EXERCISE INPUT section start

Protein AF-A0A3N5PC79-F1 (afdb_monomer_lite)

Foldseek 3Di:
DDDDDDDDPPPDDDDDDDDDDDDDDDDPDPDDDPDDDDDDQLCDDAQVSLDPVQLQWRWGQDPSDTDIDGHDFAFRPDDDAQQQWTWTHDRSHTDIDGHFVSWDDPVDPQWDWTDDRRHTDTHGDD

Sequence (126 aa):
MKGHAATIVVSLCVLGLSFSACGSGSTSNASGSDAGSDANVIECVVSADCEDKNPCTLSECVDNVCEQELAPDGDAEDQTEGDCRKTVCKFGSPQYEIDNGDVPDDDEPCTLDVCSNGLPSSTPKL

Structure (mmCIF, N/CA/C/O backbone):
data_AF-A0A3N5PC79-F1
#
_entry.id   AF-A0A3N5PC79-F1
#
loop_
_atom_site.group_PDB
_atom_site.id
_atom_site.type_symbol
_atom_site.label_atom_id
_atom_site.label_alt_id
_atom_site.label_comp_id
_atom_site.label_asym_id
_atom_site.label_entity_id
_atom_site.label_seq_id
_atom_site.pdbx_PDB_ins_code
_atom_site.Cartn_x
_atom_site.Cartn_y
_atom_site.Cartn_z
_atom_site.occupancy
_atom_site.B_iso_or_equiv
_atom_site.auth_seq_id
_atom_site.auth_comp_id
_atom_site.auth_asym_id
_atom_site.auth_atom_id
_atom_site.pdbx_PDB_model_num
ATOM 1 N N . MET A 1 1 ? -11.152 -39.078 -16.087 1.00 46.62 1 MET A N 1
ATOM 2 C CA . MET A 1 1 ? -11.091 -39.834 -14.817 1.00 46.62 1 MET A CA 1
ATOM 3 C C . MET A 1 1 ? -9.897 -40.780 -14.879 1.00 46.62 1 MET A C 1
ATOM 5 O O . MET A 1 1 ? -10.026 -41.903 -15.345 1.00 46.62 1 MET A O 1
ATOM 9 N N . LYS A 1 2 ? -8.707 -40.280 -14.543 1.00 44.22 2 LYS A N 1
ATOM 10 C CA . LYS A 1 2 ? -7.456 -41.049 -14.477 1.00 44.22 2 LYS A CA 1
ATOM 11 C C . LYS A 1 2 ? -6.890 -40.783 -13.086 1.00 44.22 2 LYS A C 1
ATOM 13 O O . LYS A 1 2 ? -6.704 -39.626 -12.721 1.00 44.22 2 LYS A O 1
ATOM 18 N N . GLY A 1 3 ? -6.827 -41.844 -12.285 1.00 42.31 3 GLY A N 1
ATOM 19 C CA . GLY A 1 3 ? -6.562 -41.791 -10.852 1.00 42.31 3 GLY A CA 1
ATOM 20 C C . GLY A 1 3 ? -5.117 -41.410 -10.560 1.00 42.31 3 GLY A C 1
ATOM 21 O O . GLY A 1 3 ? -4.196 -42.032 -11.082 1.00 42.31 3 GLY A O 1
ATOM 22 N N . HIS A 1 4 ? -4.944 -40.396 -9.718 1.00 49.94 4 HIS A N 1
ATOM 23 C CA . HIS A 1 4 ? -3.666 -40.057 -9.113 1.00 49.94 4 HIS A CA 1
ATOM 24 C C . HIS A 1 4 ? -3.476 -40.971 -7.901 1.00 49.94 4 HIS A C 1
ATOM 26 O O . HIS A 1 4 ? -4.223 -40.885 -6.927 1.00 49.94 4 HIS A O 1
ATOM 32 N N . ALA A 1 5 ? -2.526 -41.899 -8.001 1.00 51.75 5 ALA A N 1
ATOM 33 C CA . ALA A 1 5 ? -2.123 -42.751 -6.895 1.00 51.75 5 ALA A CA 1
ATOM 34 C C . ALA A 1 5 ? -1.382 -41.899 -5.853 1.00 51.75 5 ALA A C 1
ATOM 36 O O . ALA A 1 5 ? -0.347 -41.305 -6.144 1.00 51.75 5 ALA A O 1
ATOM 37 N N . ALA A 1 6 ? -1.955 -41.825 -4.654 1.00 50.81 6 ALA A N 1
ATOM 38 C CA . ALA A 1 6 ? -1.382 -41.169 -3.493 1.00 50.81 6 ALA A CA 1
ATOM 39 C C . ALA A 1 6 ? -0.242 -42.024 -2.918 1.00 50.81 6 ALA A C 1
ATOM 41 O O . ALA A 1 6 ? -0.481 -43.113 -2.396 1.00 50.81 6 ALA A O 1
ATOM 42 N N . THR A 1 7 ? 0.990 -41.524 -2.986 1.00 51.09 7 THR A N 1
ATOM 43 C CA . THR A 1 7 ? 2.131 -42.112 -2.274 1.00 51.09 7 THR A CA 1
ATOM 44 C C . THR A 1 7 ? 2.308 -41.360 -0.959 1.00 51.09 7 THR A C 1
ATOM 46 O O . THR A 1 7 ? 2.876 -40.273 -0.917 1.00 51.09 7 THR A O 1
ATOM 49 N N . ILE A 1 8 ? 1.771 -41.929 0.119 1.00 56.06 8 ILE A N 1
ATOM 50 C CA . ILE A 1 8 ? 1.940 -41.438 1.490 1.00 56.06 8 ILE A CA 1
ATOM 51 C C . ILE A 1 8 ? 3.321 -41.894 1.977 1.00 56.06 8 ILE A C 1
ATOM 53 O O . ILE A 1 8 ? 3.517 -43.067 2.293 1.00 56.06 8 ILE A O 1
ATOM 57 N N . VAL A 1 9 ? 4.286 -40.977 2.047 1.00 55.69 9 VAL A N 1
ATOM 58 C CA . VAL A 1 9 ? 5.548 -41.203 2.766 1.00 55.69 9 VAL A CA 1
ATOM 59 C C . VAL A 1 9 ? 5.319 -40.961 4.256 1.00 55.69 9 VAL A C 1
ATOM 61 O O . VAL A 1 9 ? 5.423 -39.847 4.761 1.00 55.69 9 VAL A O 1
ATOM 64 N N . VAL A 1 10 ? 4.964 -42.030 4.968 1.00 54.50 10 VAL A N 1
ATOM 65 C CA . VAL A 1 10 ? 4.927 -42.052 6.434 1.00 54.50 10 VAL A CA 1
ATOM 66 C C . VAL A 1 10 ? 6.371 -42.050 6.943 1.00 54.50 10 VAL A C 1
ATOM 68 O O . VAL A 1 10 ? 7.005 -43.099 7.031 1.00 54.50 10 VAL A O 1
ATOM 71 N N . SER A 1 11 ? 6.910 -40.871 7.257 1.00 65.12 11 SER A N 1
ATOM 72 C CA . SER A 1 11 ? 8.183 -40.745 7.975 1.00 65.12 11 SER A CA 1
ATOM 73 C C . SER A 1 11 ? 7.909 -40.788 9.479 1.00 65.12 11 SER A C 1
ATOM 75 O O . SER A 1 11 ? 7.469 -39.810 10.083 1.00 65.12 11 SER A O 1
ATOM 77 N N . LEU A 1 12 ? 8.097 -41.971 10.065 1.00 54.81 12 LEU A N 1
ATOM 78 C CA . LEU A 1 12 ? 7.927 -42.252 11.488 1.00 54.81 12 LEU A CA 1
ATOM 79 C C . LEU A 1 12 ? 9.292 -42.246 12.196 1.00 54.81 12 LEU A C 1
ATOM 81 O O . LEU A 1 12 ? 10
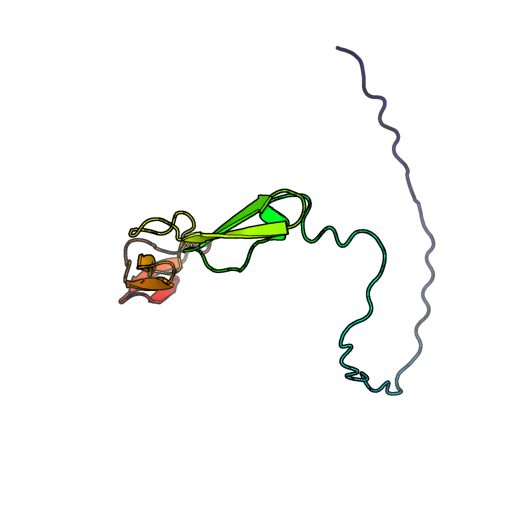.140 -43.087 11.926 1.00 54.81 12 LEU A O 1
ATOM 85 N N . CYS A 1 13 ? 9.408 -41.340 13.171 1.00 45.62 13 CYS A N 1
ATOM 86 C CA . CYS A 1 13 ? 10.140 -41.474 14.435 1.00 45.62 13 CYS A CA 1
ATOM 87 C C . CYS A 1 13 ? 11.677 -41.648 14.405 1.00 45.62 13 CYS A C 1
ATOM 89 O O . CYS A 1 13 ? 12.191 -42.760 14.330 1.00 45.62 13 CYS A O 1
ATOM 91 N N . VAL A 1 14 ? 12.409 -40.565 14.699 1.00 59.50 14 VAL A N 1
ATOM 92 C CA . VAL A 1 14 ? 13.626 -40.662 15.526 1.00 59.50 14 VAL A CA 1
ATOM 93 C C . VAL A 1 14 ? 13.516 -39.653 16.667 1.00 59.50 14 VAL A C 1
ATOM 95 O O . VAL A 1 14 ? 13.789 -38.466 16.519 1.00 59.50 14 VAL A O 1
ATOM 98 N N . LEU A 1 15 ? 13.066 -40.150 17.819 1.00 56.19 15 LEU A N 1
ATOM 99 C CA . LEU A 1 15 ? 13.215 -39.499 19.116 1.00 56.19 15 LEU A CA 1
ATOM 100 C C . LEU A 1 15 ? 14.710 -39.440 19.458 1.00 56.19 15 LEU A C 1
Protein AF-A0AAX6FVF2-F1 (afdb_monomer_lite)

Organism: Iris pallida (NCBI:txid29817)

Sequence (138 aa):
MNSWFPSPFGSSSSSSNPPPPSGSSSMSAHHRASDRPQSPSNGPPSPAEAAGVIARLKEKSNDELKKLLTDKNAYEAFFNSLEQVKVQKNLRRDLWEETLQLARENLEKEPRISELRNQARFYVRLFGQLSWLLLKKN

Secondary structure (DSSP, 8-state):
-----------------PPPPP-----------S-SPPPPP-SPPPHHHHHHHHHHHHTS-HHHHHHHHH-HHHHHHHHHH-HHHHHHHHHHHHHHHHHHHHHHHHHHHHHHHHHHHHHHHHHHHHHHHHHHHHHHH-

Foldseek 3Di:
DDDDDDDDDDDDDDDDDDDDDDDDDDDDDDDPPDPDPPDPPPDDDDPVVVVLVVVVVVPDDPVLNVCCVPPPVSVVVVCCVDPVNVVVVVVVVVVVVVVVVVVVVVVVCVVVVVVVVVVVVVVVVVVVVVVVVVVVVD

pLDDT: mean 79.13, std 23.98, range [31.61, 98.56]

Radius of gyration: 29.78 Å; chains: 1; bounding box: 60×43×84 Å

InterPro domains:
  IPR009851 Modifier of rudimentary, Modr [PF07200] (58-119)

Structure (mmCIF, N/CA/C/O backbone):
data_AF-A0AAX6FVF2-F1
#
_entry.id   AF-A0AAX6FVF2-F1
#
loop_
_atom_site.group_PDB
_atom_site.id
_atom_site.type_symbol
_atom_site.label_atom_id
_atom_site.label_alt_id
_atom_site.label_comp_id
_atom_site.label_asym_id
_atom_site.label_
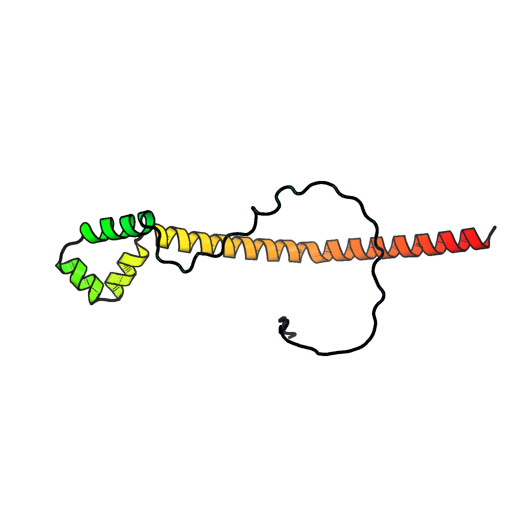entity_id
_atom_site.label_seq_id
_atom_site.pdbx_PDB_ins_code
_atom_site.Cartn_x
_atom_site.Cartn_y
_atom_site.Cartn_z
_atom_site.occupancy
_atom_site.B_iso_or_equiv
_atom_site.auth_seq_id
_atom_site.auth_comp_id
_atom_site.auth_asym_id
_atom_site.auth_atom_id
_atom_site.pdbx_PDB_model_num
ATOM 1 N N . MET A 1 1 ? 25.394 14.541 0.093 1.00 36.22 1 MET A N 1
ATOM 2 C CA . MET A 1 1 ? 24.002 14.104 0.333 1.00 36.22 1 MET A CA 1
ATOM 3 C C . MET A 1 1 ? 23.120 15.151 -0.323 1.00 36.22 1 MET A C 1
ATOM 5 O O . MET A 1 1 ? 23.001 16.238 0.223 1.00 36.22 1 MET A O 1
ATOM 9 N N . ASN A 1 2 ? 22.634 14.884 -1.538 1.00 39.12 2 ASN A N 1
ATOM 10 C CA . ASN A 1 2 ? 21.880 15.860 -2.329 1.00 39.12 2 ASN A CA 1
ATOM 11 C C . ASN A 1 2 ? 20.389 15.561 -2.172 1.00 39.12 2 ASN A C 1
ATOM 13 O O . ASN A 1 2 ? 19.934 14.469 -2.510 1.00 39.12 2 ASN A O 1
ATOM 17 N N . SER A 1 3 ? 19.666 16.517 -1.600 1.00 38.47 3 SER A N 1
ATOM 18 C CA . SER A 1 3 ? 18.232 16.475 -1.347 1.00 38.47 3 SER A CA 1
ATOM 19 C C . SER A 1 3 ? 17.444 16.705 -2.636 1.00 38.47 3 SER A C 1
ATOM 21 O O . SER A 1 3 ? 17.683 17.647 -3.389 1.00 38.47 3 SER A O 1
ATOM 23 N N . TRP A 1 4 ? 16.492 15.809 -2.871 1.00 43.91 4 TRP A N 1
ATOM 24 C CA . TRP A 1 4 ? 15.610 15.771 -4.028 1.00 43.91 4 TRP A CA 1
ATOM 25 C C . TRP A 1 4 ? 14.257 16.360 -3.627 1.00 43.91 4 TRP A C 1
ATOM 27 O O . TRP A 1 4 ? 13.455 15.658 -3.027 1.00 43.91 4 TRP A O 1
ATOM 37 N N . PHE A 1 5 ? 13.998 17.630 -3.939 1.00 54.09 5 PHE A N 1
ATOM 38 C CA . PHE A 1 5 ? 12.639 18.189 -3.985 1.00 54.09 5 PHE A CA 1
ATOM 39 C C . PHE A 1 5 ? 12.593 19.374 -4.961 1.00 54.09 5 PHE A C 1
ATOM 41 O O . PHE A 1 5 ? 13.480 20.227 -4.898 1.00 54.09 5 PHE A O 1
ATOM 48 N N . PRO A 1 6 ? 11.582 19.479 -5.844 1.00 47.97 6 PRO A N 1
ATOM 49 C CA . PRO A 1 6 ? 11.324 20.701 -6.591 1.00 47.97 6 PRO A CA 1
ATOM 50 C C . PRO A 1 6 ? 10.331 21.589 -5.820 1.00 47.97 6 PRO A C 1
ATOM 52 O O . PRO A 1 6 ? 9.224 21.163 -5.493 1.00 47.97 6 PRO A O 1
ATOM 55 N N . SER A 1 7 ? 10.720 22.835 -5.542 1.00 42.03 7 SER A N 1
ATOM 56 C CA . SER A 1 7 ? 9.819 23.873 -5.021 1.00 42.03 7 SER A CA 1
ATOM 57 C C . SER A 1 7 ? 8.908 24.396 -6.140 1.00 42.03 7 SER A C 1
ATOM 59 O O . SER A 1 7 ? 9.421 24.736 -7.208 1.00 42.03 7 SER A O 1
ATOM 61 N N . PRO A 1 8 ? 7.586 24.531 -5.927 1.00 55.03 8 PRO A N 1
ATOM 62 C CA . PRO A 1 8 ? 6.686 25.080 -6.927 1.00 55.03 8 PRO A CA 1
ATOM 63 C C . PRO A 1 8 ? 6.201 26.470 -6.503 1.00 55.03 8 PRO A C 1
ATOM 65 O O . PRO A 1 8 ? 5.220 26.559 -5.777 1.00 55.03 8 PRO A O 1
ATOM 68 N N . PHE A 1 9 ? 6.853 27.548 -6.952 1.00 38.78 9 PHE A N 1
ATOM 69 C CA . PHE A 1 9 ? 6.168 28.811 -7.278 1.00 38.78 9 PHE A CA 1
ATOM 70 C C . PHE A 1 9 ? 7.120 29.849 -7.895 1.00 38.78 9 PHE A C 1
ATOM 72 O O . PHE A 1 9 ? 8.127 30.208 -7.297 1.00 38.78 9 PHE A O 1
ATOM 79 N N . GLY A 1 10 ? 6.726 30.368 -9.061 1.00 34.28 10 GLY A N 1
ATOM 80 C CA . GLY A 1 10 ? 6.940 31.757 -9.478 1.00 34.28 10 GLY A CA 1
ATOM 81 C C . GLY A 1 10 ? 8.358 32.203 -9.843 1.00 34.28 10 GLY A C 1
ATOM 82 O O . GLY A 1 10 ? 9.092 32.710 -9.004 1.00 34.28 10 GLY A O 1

EXERCISE INPUT section end

Copying word for word, give each line of the data above from the first one through the line containing "ATOM 13 O O . LYS", and nothing else.

YOUR SOLUTION
Protein AF-A0A3N5PC79-F1 (afdb_monomer_lite)

Foldseek 3Di:
DDDDDDDDPPPDDDDDDDDDDDDDDDDPDPDDDPDDDDDDQLCDDAQVSLDPVQLQWRWGQDPSDTDIDGHDFAFRPDDDAQQQWTWTHDRSHTDIDGHFVSWDDPVDPQWDWTDDRRHTDTHGDD

Sequence (126 aa):
MKGHAATIVVSLCVLGLSFSACGSGSTSNASGSDAGSDANVIECVVSADCEDKNPCTLSECVDNVCEQELAPDGDAEDQTEGDCRKTVCKFGSPQYEIDNGDVPDDDEPCTLDVCSNGLPSSTPKL

Structure (mmCIF, N/CA/C/O backbone):
data_AF-A0A3N5PC79-F1
#
_entry.id   AF-A0A3N5PC79-F1
#
loop_
_atom_site.group_PDB
_atom_site.id
_atom_site.type_symbol
_atom_site.label_atom_id
_atom_site.label_alt_id
_atom_site.label_comp_id
_atom_site.label_asym_id
_atom_site.label_entity_id
_atom_site.label_seq_id
_atom_site.pdbx_PDB_ins_code
_atom_site.Cartn_x
_atom_site.Cartn_y
_atom_site.Cartn_z
_atom_site.occupancy
_atom_site.B_iso_or_equiv
_atom_site.auth_seq_id
_atom_site.auth_comp_id
_atom_site.auth_asym_id
_atom_site.auth_atom_id
_atom_site.pdbx_PDB_model_num
ATOM 1 N N . MET A 1 1 ? -11.152 -39.078 -16.087 1.00 46.62 1 MET A N 1
ATOM 2 C CA . MET A 1 1 ? -11.091 -39.834 -14.817 1.00 46.62 1 MET A CA 1
ATOM 3 C C . MET A 1 1 ? -9.897 -40.780 -14.879 1.00 46.62 1 MET A C 1
ATOM 5 O O . MET A 1 1 ? -10.026 -41.903 -15.345 1.00 46.62 1 MET A O 1
ATOM 9 N N . LYS A 1 2 ? -8.707 -40.280 -14.543 1.00 44.22 2 LYS A N 1
ATOM 10 C CA . LYS A 1 2 ? -7.456 -41.049 -14.477 1.00 44.22 2 LYS A CA 1
ATOM 11 C C . LYS A 1 2 ? -6.890 -40.783 -13.086 1.00 44.22 2 LYS A C 1
ATOM 13 O O . LYS A 1 2 ? -6.704 -39.626 -12.721 1.00 44.22 2 LYS A O 1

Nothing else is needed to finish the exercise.